*** Opening of DATA ***

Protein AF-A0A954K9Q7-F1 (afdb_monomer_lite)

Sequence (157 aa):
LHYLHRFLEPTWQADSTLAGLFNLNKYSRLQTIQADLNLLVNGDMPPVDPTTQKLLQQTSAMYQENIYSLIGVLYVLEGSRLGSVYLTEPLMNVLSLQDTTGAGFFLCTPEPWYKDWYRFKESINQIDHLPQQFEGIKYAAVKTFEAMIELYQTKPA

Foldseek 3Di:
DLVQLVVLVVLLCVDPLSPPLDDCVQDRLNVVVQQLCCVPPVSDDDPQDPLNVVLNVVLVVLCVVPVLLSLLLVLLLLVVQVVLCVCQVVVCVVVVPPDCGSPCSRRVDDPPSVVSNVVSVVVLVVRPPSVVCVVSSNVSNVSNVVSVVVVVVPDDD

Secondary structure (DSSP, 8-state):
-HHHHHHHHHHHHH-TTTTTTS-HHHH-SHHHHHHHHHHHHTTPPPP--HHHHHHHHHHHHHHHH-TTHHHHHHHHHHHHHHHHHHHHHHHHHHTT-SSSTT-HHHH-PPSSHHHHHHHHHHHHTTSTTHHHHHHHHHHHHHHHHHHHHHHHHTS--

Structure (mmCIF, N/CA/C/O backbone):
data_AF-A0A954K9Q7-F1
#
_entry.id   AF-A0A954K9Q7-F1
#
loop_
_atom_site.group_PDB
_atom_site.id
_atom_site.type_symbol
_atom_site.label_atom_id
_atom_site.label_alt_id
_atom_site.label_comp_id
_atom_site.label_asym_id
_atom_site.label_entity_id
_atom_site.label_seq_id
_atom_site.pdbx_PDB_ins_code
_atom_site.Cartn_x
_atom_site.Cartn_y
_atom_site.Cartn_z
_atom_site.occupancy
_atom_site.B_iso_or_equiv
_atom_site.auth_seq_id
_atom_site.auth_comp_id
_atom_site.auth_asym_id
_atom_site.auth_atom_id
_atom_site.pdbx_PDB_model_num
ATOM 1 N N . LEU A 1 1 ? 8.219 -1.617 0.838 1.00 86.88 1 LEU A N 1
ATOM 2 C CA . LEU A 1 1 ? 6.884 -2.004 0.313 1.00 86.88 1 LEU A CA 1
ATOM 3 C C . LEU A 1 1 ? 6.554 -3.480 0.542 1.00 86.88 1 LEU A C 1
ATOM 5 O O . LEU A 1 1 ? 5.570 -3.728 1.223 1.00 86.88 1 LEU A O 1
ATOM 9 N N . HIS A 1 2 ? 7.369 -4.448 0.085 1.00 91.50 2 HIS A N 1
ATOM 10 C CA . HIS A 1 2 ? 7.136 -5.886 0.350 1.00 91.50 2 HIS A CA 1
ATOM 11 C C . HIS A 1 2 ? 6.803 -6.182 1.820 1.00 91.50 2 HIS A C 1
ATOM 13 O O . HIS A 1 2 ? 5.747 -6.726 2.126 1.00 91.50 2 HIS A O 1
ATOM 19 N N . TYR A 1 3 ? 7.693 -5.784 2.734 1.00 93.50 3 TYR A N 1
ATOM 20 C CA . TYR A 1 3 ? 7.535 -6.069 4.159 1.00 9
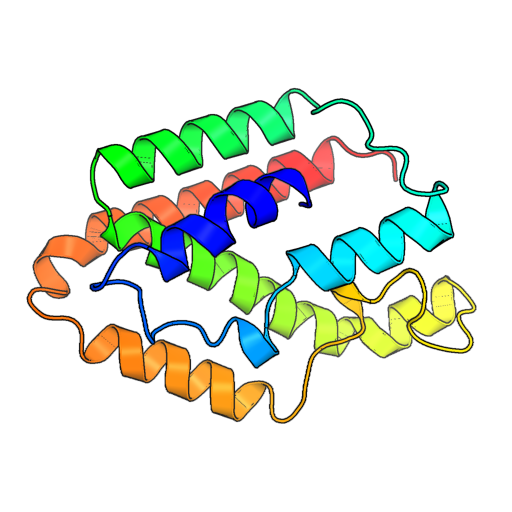3.50 3 TYR A CA 1
ATOM 21 C C . TYR A 1 3 ? 6.275 -5.441 4.760 1.00 93.50 3 TYR A C 1
ATOM 23 O O . TYR A 1 3 ? 5.647 -6.046 5.623 1.00 93.50 3 TYR A O 1
ATOM 31 N N . LEU A 1 4 ? 5.879 -4.263 4.268 1.00 92.25 4 LEU A N 1
ATOM 32 C CA . LEU A 1 4 ? 4.658 -3.587 4.695 1.00 92.25 4 LEU A CA 1
ATOM 33 C C . LEU A 1 4 ? 3.420 -4.386 4.280 1.00 92.25 4 LEU A C 1
ATOM 35 O O . LEU A 1 4 ? 2.588 -4.693 5.125 1.00 92.25 4 LEU A O 1
ATOM 39 N N . HIS A 1 5 ? 3.329 -4.802 3.016 1.00 92.44 5 HIS A N 1
ATOM 40 C CA . HIS A 1 5 ? 2.207 -5.621 2.543 1.00 92.44 5 HIS A CA 1
ATOM 41 C C . HIS A 1 5 ? 2.183 -7.017 3.172 1.00 92.44 5 HIS A C 1
ATOM 43 O O . HIS A 1 5 ? 1.112 -7.528 3.485 1.00 92.44 5 HIS A O 1
ATOM 49 N N . ARG A 1 6 ? 3.352 -7.602 3.459 1.00 93.25 6 ARG A N 1
ATOM 50 C CA . ARG A 1 6 ? 3.458 -8.861 4.209 1.00 93.25 6 ARG A CA 1
ATOM 51 C C . ARG A 1 6 ? 2.863 -8.761 5.617 1.00 93.25 6 ARG A C 1
ATOM 53 O O . ARG A 1 6 ? 2.347 -9.754 6.116 1.00 93.25 6 ARG A O 1
ATOM 60 N N . PHE A 1 7 ? 2.940 -7.591 6.247 1.00 92.88 7 PHE A N 1
ATOM 61 C CA . PHE A 1 7 ? 2.294 -7.322 7.531 1.00 92.88 7 PHE A CA 1
ATOM 62 C C . PHE A 1 7 ? 0.798 -7.001 7.367 1.00 92.88 7 PHE A C 1
ATOM 64 O O . PHE A 1 7 ? -0.039 -7.563 8.072 1.00 92.88 7 PHE A O 1
ATOM 71 N N . LEU A 1 8 ? 0.451 -6.115 6.431 1.00 92.12 8 LEU A N 1
ATOM 72 C CA . LEU A 1 8 ? -0.901 -5.570 6.307 1.00 92.12 8 LEU A CA 1
ATOM 73 C C . LEU A 1 8 ? -1.925 -6.574 5.772 1.00 92.12 8 LEU A C 1
ATOM 75 O O . LEU A 1 8 ? -3.007 -6.685 6.339 1.00 92.12 8 LEU A O 1
ATOM 79 N N . GLU A 1 9 ? -1.607 -7.308 4.702 1.00 91.75 9 GLU A N 1
ATOM 80 C CA . GLU A 1 9 ? -2.609 -8.130 4.008 1.00 91.75 9 GLU A CA 1
ATOM 81 C C . GLU A 1 9 ? -3.194 -9.251 4.880 1.00 91.75 9 GLU A C 1
ATOM 83 O O . GLU A 1 9 ? -4.422 -9.362 4.931 1.00 91.75 9 GLU A O 1
ATOM 88 N N . PRO A 1 10 ? -2.387 -10.029 5.633 1.00 89.94 10 PRO A N 1
ATOM 89 C CA . PRO A 1 10 ? -2.936 -11.011 6.565 1.00 89.94 10 PRO A CA 1
ATOM 90 C C . PRO A 1 10 ? -3.742 -10.356 7.691 1.00 89.94 10 PRO A C 1
ATOM 92 O O . PRO A 1 10 ? -4.759 -10.898 8.114 1.00 89.94 10 PRO A O 1
ATOM 95 N N . THR A 1 11 ? -3.317 -9.178 8.156 1.00 89.25 11 THR A N 1
ATOM 96 C CA . THR A 1 11 ? -3.990 -8.454 9.243 1.00 89.25 11 THR A CA 1
ATOM 97 C C . THR A 1 11 ? -5.373 -7.959 8.811 1.00 89.25 11 THR A C 1
ATOM 99 O O . THR A 1 11 ? -6.338 -8.111 9.554 1.00 89.25 11 THR A O 1
ATOM 102 N N . TRP A 1 12 ? -5.508 -7.453 7.581 1.00 87.25 12 TRP A N 1
ATOM 103 C CA . TRP A 1 12 ? -6.805 -7.074 7.008 1.00 87.25 12 TRP A CA 1
ATOM 104 C C . TRP A 1 12 ? -7.742 -8.262 6.769 1.00 87.25 12 TRP A C 1
ATOM 106 O O . TRP A 1 12 ? -8.955 -8.088 6.809 1.00 87.25 12 TRP A O 1
ATOM 116 N N . GLN A 1 13 ? -7.203 -9.457 6.508 1.00 85.69 13 GLN A N 1
ATOM 117 C CA . GLN A 1 13 ? -8.002 -10.681 6.365 1.00 85.69 13 GLN A CA 1
ATOM 118 C C . GLN A 1 13 ? -8.472 -11.251 7.697 1.00 85.69 13 GLN A C 1
ATOM 120 O O . GLN A 1 13 ? -9.576 -11.786 7.771 1.00 85.69 13 GLN A O 1
ATOM 125 N N . ALA A 1 14 ? -7.619 -11.194 8.717 1.00 85.44 14 ALA A N 1
ATOM 126 C CA . ALA A 1 14 ? -7.892 -11.818 10.002 1.00 85.44 14 ALA A CA 1
ATOM 127 C C . ALA A 1 14 ? -8.945 -11.059 10.821 1.00 85.44 14 ALA A C 1
ATOM 129 O O . ALA A 1 14 ? -9.635 -11.678 11.630 1.00 85.44 14 ALA A O 1
ATOM 130 N N . ASP A 1 15 ? -9.076 -9.745 10.622 1.00 84.19 15 ASP A N 1
ATOM 131 C CA . ASP A 1 15 ? -9.987 -8.920 11.407 1.00 84.19 15 ASP A CA 1
ATOM 132 C C . ASP A 1 15 ? -11.342 -8.692 10.726 1.00 84.19 15 ASP A C 1
ATOM 134 O O . ASP A 1 15 ? -11.414 -8.151 9.624 1.00 84.19 15 ASP A O 1
ATOM 138 N N . SER A 1 16 ? -12.437 -9.035 11.408 1.00 80.06 16 SER A N 1
ATOM 139 C CA . SER A 1 16 ? -13.798 -8.911 10.867 1.00 80.06 16 SER A CA 1
ATOM 140 C C . SER A 1 16 ? -14.247 -7.471 10.610 1.00 80.06 16 SER A C 1
ATOM 142 O O . SER A 1 16 ? -15.133 -7.256 9.791 1.00 80.06 16 SER A O 1
ATOM 144 N N . THR A 1 17 ? -13.666 -6.497 11.309 1.00 78.50 17 THR A N 1
ATOM 145 C CA . THR A 1 17 ? -13.970 -5.065 11.157 1.00 78.50 17 THR A CA 1
ATOM 146 C C . THR A 1 17 ? -13.371 -4.509 9.871 1.00 78.50 17 THR A C 1
ATOM 148 O O . THR A 1 17 ? -13.923 -3.604 9.250 1.00 78.50 17 THR A O 1
ATOM 151 N N . LEU A 1 18 ? -12.213 -5.045 9.478 1.00 81.00 18 LEU A N 1
ATOM 152 C CA . LEU A 1 18 ? -11.485 -4.644 8.276 1.00 81.00 18 LEU A CA 1
ATOM 153 C C . LEU A 1 18 ? -11.826 -5.538 7.075 1.00 81.00 18 LEU A C 1
ATOM 155 O O . LEU A 1 18 ? -11.698 -5.111 5.921 1.00 81.00 18 LEU A O 1
ATOM 159 N N . ALA A 1 19 ? -12.294 -6.760 7.336 1.00 75.81 19 ALA A N 1
ATOM 160 C CA . ALA A 1 19 ? -12.737 -7.704 6.328 1.00 75.81 19 ALA A CA 1
ATOM 161 C C . ALA A 1 19 ? -13.849 -7.090 5.463 1.00 75.81 19 ALA A C 1
ATOM 163 O O . ALA A 1 19 ? -14.873 -6.621 5.948 1.00 75.81 19 ALA A O 1
ATOM 164 N N . GLY A 1 20 ? -13.643 -7.094 4.145 1.00 79.06 20 GLY A N 1
ATOM 165 C CA . GLY A 1 20 ? -14.592 -6.535 3.178 1.00 79.06 20 GLY A CA 1
ATOM 166 C C . GLY A 1 20 ? -14.326 -5.082 2.778 1.00 79.06 20 GLY A C 1
ATOM 167 O O . GLY A 1 20 ? -1
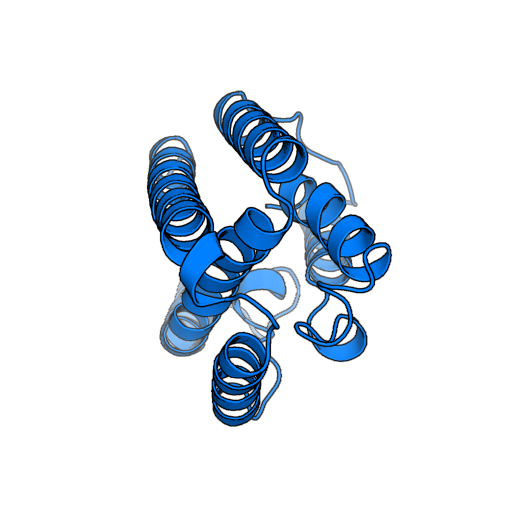4.770 -4.688 1.702 1.00 79.06 20 GLY A O 1
ATOM 168 N N . LEU A 1 21 ? -13.524 -4.320 3.536 1.00 81.12 21 LEU A N 1
ATOM 169 C CA . LEU A 1 21 ? -13.065 -2.993 3.092 1.00 81.12 21 LEU A CA 1
ATOM 170 C C . LEU A 1 21 ? -12.122 -3.100 1.889 1.00 81.12 21 LEU A C 1
ATOM 172 O O . LEU A 1 21 ? -12.092 -2.215 1.035 1.00 81.12 21 LEU A O 1
ATOM 176 N N . PHE A 1 22 ? -11.362 -4.192 1.803 1.00 77.94 22 PHE A N 1
ATOM 177 C CA . PHE A 1 22 ? -10.372 -4.394 0.756 1.00 77.94 22 PHE A CA 1
ATOM 178 C C . PHE A 1 22 ? -10.447 -5.796 0.154 1.00 77.94 22 PHE A C 1
ATOM 180 O O . PHE A 1 22 ? -10.304 -6.806 0.843 1.00 77.94 22 PHE A O 1
ATOM 187 N N . ASN A 1 23 ? -10.651 -5.867 -1.163 1.00 81.56 23 ASN A N 1
ATOM 188 C CA . ASN A 1 23 ? -10.697 -7.135 -1.883 1.00 81.56 23 ASN A CA 1
ATOM 189 C C . ASN A 1 23 ? -9.281 -7.603 -2.241 1.00 81.56 23 ASN A C 1
ATOM 191 O O . ASN A 1 23 ? -8.771 -7.305 -3.322 1.00 81.56 23 ASN A O 1
ATOM 195 N N . LEU A 1 24 ? -8.665 -8.380 -1.352 1.00 82.12 24 LEU A N 1
ATOM 196 C CA . LEU A 1 24 ? -7.312 -8.906 -1.556 1.00 82.12 24 LEU A CA 1
ATOM 197 C C . LEU A 1 24 ? -7.196 -9.890 -2.725 1.00 82.12 24 LEU A C 1
ATOM 199 O O . LEU A 1 24 ? -6.136 -9.956 -3.334 1.00 82.12 24 LEU A O 1
ATOM 203 N N . ASN A 1 25 ? -8.278 -10.563 -3.128 1.00 82.88 25 ASN A N 1
ATOM 204 C CA . ASN A 1 25 ? -8.252 -11.404 -4.333 1.00 82.88 25 ASN A CA 1
ATOM 205 C C . ASN A 1 25 ? -8.024 -10.575 -5.603 1.00 82.88 25 ASN A C 1
ATOM 207 O O . ASN A 1 25 ? -7.521 -11.090 -6.596 1.00 82.88 25 ASN A O 1
ATOM 211 N N . LYS A 1 26 ? -8.411 -9.295 -5.579 1.00 83.06 26 LYS A N 1
ATOM 212 C CA . LYS A 1 26 ? -8.212 -8.360 -6.690 1.00 83.06 26 LYS A CA 1
ATOM 213 C C . LYS A 1 26 ? -6.994 -7.457 -6.490 1.00 83.06 26 LYS A C 1
ATOM 215 O O . LYS A 1 26 ? -6.382 -7.046 -7.470 1.00 83.06 26 LYS A O 1
ATOM 220 N N . TYR A 1 27 ? -6.668 -7.117 -5.245 1.00 81.62 27 TYR A N 1
ATOM 221 C CA . TYR A 1 27 ? -5.736 -6.034 -4.929 1.00 81.62 27 TYR A CA 1
ATOM 222 C C . TYR A 1 27 ? -4.574 -6.417 -4.016 1.00 81.62 27 TYR A C 1
ATOM 224 O O . TYR A 1 27 ? -3.847 -5.523 -3.579 1.00 81.62 27 TYR A O 1
ATOM 232 N N . SER A 1 28 ? -4.361 -7.709 -3.751 1.00 87.44 28 SER A N 1
ATOM 233 C CA . SER A 1 28 ? -3.129 -8.163 -3.102 1.00 87.44 28 SER A CA 1
ATOM 234 C C . SER A 1 28 ? -1.916 -7.626 -3.863 1.00 87.44 28 SER A C 1
ATOM 236 O O . SER A 1 28 ? -1.750 -7.818 -5.071 1.00 87.44 28 SER A O 1
ATOM 238 N N . ARG A 1 29 ? -1.058 -6.921 -3.134 1.00 88.19 29 ARG A N 1
ATOM 239 C CA . ARG A 1 29 ? 0.216 -6.408 -3.627 1.00 88.19 29 ARG A CA 1
ATOM 240 C C . ARG A 1 29 ? 1.327 -7.371 -3.312 1.00 88.19 29 ARG A C 1
ATOM 242 O O . ARG A 1 29 ? 2.285 -7.418 -4.067 1.00 88.19 29 ARG A O 1
ATOM 249 N N . LEU A 1 30 ? 1.205 -8.149 -2.244 1.00 90.69 30 LEU A N 1
ATOM 250 C CA . LEU A 1 30 ? 2.235 -9.081 -1.831 1.00 90.69 30 LEU A CA 1
ATOM 251 C C . LEU A 1 30 ? 2.585 -10.060 -2.955 1.00 90.69 30 LEU A C 1
ATOM 253 O O . LEU A 1 30 ? 3.764 -10.203 -3.265 1.00 90.69 30 LEU A O 1
ATOM 257 N N . GLN A 1 31 ? 1.581 -10.650 -3.614 1.00 89.50 31 GLN A N 1
ATOM 258 C CA . GLN A 1 31 ? 1.807 -11.559 -4.744 1.00 89.50 31 GLN A CA 1
ATOM 259 C C . GLN A 1 31 ? 2.471 -10.850 -5.930 1.00 89.50 31 GLN A C 1
ATOM 261 O O . GLN A 1 31 ? 3.427 -11.363 -6.506 1.00 89.50 31 GLN A O 1
ATOM 266 N N . THR A 1 32 ? 2.006 -9.643 -6.259 1.00 90.62 32 THR A N 1
ATOM 267 C CA . THR A 1 32 ? 2.561 -8.846 -7.364 1.00 90.62 32 THR A CA 1
ATOM 268 C C . THR A 1 32 ? 4.017 -8.458 -7.090 1.00 90.62 32 THR A C 1
ATOM 270 O O . THR A 1 32 ? 4.884 -8.667 -7.928 1.00 90.62 32 THR A O 1
ATOM 273 N N . ILE A 1 33 ? 4.315 -7.981 -5.878 1.00 92.00 33 ILE A N 1
ATOM 274 C CA . ILE A 1 33 ? 5.671 -7.625 -5.445 1.00 92.00 33 ILE A CA 1
ATOM 275 C C . ILE A 1 33 ? 6.578 -8.859 -5.445 1.00 92.00 33 ILE A C 1
ATOM 277 O O . ILE A 1 33 ? 7.740 -8.761 -5.813 1.00 92.00 33 ILE A O 1
ATOM 281 N N . GLN A 1 34 ? 6.078 -10.022 -5.020 1.00 92.25 34 GLN A N 1
ATOM 282 C CA . GLN A 1 34 ? 6.845 -11.269 -5.068 1.00 92.25 34 GLN A CA 1
ATOM 283 C C . GLN A 1 34 ? 7.168 -11.677 -6.507 1.00 92.25 34 GLN A C 1
ATOM 285 O O . GLN A 1 34 ? 8.298 -12.074 -6.772 1.00 92.25 34 GLN A O 1
ATOM 290 N N . ALA A 1 35 ? 6.218 -11.546 -7.436 1.00 91.94 35 ALA A N 1
ATOM 291 C CA . ALA A 1 35 ? 6.465 -11.798 -8.853 1.00 91.94 35 ALA A CA 1
ATOM 292 C C . ALA A 1 35 ? 7.519 -10.835 -9.427 1.00 91.94 35 ALA A C 1
ATOM 294 O O . ALA A 1 35 ? 8.452 -11.287 -10.091 1.00 91.94 35 ALA A O 1
ATOM 295 N N . ASP A 1 36 ? 7.425 -9.541 -9.104 1.00 92.75 36 ASP A N 1
ATOM 296 C CA . ASP A 1 36 ? 8.415 -8.542 -9.520 1.00 92.75 36 ASP A CA 1
ATOM 297 C C . ASP A 1 36 ? 9.808 -8.862 -8.950 1.00 92.75 36 ASP A C 1
ATOM 299 O O . ASP A 1 36 ? 10.788 -8.886 -9.688 1.00 92.75 36 ASP A O 1
ATOM 303 N N . LEU A 1 37 ? 9.917 -9.180 -7.656 1.00 92.56 37 LEU A N 1
ATOM 304 C CA . LEU A 1 37 ? 11.194 -9.537 -7.020 1.00 92.56 37 LEU A CA 1
ATOM 305 C C . LEU A 1 37 ? 11.783 -10.842 -7.570 1.00 92.56 37 LEU A C 1
ATOM 307 O O . LEU A 1 37 ? 12.995 -10.935 -7.759 1.00 92.56 37 LEU A O 1
ATOM 311 N N . ASN A 1 38 ? 10.945 -11.837 -7.865 1.00 94.00 38 ASN A N 1
ATOM 312 C CA . ASN A 1 38 ? 11.385 -13.075 -8.508 1.00 94.00 38 ASN A CA 1
ATOM 313 C C . ASN A 1 38 ? 12.043 -12.805 -9.861 1.00 94.00 38 ASN A C 1
ATOM 315 O O . ASN A 1 38 ? 13.051 -13.428 -10.177 1.00 94.00 38 ASN A O 1
ATOM 319 N N . LEU A 1 39 ? 11.511 -11.860 -10.634 1.00 92.94 39 LEU A N 1
ATOM 320 C CA . LEU A 1 39 ? 12.087 -11.485 -11.920 1.00 92.94 39 LEU A CA 1
ATOM 321 C C . LEU A 1 39 ? 13.344 -10.616 -11.772 1.00 92.94 39 LEU A C 1
ATOM 323 O O . LEU A 1 39 ? 14.341 -10.858 -12.444 1.00 92.94 39 LEU A O 1
ATOM 327 N N . LEU A 1 40 ? 13.288 -9.590 -10.920 1.00 90.00 40 LEU A N 1
ATOM 328 C CA . LEU A 1 40 ? 14.328 -8.561 -10.832 1.00 90.00 40 LEU A CA 1
ATOM 329 C C . LEU A 1 40 ? 15.575 -9.026 -10.076 1.00 90.00 40 LEU A C 1
ATOM 331 O O . LEU A 1 40 ? 16.684 -8.604 -10.395 1.00 90.00 40 LEU A O 1
ATOM 335 N N . VAL A 1 41 ? 15.391 -9.850 -9.044 1.00 91.50 41 VAL A N 1
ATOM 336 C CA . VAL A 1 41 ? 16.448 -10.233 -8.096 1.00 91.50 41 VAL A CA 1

*** Close of DATA ***

## [AIM OF THE TASK]
Taking the entries above, write out exactly the lines starting with the line containing "ATOM 140 C C" and going on through the line containing "ATOM 155 O O", both included, and nothing else.

## [WRITTEN RESPONSE]
ATOM 140 C C . SER A 1 16 ? -14.247 -7.471 10.610 1.00 80.06 16 SER A C 1
ATOM 142 O O . SER A 1 16 ? -15.133 -7.256 9.791 1.00 80.06 16 SER A O 1
ATOM 144 N N . THR A 1 17 ? -13.666 -6.497 11.309 1.00 78.50 17 THR A N 1
ATOM 145 C CA . THR A 1 17 ? -13.970 -5.065 11.157 1.00 78.50 17 THR A CA 1
ATOM 146 C C . THR A 1 17 ? -13.371 -4.509 9.871 1.00 78.50 17 THR A C 1
ATOM 148 O O . THR A 1 17 ? -13.923 -3.604 9.250 1.00 78.50 17 THR A O 1
ATOM 151 N N . LEU A 1 18 ? -12.213 -5.045 9.478 1.00 81.00 18 LEU A N 1
ATOM 152 C CA . LEU A 1 18 ? -11.485 -4.644 8.276 1.00 81.00 18 LEU A CA 1
ATOM 153 C C . LEU A 1 18 ? -11.826 -5.538 7.075 1.00 81.00 18 LEU A C 1
ATOM 155 O O . LEU A 1 18 ? -11.698 -5.111 5.921 1.00 81.00 18 LEU A O 1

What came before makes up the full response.